EXERCISE GOAL:
Below are records with pictures in them. Output exactly the lines from the one with "ATOM 5 O O ." through the one with "ATOM 32 N N", both included, and leave every picture out; give only those lines.

SUPPLIED MATERIAL:
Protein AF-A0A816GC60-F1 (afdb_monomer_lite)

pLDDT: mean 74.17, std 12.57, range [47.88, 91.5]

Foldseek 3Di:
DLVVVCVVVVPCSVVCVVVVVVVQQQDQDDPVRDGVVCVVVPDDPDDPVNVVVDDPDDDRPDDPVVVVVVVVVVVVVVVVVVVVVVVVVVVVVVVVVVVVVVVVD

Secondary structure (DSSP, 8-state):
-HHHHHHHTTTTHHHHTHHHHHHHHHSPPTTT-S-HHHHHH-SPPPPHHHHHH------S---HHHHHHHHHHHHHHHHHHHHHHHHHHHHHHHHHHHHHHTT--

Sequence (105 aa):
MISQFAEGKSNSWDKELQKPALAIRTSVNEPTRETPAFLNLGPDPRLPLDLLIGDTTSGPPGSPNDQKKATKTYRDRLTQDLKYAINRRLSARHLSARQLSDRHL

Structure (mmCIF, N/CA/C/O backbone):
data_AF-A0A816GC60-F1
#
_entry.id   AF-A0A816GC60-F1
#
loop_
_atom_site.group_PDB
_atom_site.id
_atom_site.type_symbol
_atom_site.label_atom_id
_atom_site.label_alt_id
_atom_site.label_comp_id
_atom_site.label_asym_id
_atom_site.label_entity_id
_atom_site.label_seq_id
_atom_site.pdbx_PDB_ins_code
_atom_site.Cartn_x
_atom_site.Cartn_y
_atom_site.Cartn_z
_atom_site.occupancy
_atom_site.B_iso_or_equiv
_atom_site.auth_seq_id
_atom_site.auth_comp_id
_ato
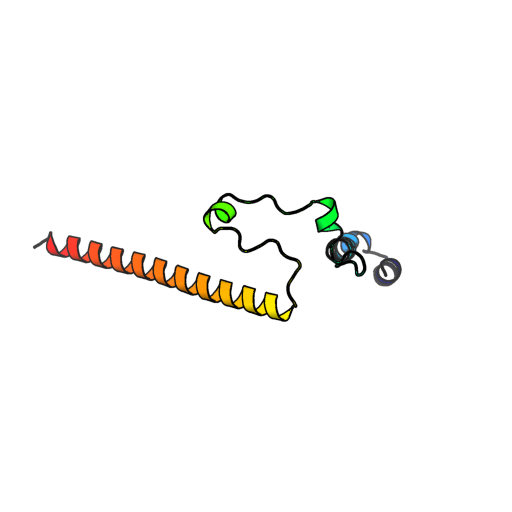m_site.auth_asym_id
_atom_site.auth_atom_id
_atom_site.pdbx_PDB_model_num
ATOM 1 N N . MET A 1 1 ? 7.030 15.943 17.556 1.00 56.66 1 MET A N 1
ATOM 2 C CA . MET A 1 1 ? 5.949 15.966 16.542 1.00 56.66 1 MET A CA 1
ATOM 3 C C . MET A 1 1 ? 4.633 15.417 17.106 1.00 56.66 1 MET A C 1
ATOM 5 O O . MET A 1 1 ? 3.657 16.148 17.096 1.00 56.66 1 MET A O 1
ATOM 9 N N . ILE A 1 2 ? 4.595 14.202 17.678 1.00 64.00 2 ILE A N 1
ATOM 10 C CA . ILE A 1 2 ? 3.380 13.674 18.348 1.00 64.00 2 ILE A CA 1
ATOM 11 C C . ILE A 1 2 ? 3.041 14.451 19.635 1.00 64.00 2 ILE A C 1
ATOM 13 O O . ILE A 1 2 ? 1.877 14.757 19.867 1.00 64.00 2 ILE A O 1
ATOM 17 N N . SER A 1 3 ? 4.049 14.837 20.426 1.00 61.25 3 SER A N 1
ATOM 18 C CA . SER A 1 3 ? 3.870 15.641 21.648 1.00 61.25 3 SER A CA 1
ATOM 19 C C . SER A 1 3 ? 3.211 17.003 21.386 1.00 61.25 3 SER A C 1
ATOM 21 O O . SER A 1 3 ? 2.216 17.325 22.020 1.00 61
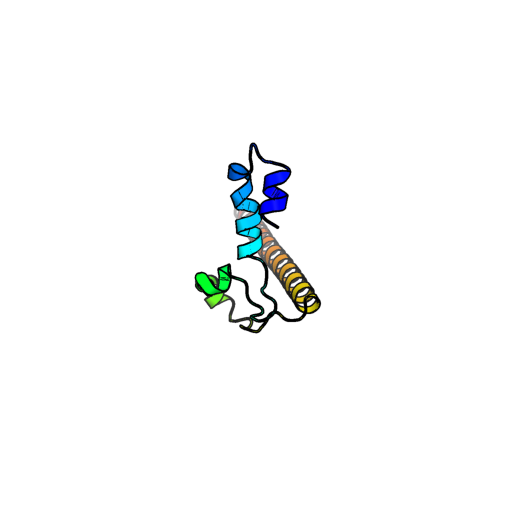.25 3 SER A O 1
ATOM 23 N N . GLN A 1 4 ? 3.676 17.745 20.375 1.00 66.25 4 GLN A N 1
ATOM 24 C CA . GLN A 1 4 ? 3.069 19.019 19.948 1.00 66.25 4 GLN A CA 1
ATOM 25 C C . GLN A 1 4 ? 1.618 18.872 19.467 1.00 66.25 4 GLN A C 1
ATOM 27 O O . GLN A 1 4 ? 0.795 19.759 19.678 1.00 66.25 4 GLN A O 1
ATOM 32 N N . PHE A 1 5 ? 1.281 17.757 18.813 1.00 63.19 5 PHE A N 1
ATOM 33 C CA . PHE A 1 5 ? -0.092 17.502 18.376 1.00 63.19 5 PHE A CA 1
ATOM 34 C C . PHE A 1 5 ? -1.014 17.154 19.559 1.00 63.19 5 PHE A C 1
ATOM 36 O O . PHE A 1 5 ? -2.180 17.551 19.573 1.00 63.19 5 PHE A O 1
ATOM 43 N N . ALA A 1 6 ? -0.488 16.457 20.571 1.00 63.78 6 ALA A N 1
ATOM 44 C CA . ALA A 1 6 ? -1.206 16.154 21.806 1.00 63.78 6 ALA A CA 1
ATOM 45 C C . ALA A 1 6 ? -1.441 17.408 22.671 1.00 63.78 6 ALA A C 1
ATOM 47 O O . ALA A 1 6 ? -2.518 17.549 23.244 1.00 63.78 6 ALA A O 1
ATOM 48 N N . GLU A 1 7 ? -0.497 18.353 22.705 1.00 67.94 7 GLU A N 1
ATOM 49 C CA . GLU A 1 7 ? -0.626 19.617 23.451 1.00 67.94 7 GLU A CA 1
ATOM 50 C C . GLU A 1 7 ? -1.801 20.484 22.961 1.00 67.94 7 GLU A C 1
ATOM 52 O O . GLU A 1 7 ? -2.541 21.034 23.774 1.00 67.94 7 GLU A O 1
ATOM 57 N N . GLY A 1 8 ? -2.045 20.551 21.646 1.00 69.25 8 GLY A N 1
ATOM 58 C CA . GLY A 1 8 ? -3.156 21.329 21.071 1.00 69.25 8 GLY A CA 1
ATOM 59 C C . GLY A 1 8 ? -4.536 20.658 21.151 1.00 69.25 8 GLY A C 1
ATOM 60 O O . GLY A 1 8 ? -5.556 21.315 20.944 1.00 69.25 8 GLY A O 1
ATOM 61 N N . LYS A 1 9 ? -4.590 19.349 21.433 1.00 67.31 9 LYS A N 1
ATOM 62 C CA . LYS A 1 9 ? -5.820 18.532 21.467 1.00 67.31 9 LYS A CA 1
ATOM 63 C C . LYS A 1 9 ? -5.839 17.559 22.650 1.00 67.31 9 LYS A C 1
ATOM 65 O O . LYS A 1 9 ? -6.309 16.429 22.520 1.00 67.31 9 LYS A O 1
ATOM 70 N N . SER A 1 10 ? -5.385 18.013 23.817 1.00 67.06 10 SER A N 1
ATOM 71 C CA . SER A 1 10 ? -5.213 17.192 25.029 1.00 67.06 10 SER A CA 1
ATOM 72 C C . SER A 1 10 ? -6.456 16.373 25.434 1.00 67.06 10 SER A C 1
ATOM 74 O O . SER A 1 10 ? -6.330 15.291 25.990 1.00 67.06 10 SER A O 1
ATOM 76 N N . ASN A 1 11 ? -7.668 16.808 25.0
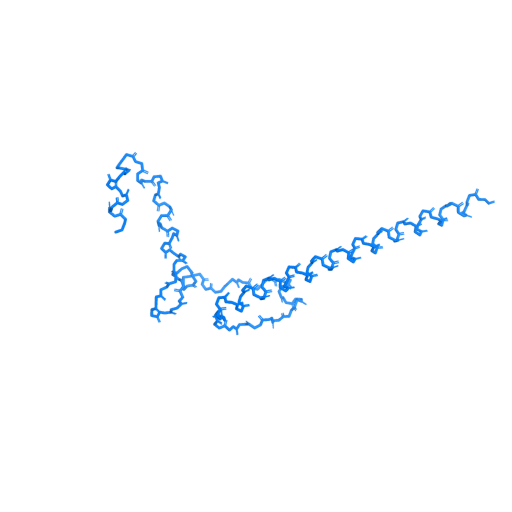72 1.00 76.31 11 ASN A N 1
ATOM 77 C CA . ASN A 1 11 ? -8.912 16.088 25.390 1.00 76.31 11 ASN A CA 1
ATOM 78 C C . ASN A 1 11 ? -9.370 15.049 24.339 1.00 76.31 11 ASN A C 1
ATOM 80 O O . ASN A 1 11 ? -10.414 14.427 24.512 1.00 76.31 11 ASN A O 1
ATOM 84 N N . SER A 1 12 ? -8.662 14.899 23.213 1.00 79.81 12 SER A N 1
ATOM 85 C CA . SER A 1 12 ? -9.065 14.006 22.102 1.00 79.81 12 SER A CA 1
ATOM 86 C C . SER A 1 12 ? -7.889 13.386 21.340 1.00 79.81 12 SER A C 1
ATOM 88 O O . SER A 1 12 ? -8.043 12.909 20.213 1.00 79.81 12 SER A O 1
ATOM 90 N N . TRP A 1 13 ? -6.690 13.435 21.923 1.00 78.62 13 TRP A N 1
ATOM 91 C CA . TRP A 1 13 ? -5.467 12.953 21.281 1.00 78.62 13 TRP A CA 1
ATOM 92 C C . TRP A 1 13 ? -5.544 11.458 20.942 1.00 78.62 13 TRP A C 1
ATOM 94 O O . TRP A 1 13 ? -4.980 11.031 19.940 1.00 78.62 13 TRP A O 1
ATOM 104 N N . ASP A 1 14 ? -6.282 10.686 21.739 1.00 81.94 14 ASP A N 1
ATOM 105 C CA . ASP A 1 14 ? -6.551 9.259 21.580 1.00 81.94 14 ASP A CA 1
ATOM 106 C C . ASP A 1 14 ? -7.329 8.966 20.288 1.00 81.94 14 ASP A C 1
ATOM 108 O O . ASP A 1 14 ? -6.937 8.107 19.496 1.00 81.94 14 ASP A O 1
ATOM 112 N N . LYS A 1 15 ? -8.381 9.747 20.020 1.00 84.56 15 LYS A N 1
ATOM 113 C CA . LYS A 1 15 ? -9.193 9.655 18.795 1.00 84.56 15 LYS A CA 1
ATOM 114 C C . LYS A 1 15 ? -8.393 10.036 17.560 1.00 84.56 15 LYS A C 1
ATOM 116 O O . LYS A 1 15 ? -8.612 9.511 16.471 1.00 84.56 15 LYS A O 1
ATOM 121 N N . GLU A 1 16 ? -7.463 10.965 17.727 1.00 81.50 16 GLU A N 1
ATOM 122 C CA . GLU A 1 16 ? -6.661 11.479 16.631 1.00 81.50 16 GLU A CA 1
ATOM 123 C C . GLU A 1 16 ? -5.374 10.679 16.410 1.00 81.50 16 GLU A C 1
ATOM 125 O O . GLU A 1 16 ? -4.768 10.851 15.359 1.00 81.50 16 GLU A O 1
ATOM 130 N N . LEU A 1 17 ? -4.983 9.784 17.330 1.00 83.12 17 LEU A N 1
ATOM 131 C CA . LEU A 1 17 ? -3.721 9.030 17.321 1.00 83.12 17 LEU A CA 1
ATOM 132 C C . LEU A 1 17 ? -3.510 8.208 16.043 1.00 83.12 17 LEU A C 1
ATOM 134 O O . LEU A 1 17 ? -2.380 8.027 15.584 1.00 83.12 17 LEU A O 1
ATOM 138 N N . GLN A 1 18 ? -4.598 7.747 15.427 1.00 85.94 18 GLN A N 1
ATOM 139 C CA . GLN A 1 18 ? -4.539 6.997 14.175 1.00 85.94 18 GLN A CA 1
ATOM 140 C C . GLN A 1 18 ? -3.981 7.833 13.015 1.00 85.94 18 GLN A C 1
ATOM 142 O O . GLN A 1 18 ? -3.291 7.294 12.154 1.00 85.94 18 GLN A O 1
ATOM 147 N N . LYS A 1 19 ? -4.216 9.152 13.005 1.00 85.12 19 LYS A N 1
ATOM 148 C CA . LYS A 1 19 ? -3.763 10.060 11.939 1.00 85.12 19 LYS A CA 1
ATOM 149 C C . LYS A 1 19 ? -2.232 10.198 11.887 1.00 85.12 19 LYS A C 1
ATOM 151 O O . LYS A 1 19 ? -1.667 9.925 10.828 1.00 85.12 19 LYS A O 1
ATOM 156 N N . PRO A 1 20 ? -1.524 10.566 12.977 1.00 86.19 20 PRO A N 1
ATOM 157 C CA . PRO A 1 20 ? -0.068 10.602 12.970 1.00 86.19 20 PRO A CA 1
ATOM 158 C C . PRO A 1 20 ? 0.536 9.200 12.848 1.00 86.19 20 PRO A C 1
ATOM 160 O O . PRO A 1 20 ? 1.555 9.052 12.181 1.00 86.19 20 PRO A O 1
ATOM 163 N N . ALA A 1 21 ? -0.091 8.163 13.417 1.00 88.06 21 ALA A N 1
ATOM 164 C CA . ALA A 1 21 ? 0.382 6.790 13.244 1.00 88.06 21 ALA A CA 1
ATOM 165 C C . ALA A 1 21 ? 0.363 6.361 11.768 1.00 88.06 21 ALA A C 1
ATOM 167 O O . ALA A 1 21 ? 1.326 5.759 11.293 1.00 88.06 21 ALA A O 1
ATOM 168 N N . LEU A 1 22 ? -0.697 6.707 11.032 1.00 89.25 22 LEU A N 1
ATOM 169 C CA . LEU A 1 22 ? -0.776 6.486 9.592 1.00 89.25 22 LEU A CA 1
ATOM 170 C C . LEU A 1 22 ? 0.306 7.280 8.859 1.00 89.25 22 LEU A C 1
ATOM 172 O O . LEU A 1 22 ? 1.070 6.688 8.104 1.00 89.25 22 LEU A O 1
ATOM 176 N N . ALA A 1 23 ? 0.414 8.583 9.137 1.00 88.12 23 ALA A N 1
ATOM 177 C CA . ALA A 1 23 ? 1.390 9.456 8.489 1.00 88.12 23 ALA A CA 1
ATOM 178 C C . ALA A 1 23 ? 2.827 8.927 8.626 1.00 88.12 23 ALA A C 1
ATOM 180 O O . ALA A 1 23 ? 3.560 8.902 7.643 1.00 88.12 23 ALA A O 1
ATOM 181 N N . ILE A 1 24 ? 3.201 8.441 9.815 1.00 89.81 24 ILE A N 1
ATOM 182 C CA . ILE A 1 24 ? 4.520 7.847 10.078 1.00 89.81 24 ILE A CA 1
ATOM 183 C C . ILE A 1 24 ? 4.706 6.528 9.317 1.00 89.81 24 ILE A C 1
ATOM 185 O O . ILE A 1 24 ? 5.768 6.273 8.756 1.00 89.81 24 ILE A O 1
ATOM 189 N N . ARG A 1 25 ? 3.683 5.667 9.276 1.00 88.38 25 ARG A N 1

YOUR RESPONSE:
ATOM 5 O O . MET A 1 1 ? 3.657 16.148 17.096 1.00 56.66 1 MET A O 1
ATOM 9 N N . ILE A 1 2 ? 4.595 14.202 17.678 1.00 64.00 2 ILE A N 1
ATOM 10 C CA . ILE A 1 2 ? 3.380 13.674 18.348 1.00 64.00 2 ILE A CA 1
ATOM 11 C C . ILE A 1 2 ? 3.041 14.451 19.635 1.00 64.00 2 ILE A C 1
ATOM 13 O O . ILE A 1 2 ? 1.877 14.757 19.867 1.00 64.00 2 ILE A O 1
ATOM 17 N N . SER A 1 3 ? 4.049 14.837 20.426 1.00 61.25 3 SER A N 1
ATOM 18 C CA . SER A 1 3 ? 3.870 15.641 21.648 1.00 61.25 3 SER A CA 1
ATOM 19 C C . SER A 1 3 ? 3.211 17.003 21.386 1.00 61.25 3 SER A C 1
ATOM 21 O O . SER A 1 3 ? 2.216 17.325 22.020 1.00 61
.25 3 SER A O 1
ATOM 23 N N . GLN A 1 4 ? 3.676 17.745 20.375 1.00 66.25 4 GLN A N 1
ATOM 24 C CA . GLN A 1 4 ? 3.069 19.019 19.948 1.00 66.25 4 GLN A CA 1
ATOM 25 C C . GLN A 1 4 ? 1.618 18.872 19.467 1.00 66.25 4 GLN A C 1
ATOM 27 O O . GLN A 1 4 ? 0.795 19.759 19.678 1.00 66.25 4 GLN A O 1
ATOM 32 N N . PHE A 1 5 ? 1.281 17.757 18.813 1.00 63.19 5 PHE A N 1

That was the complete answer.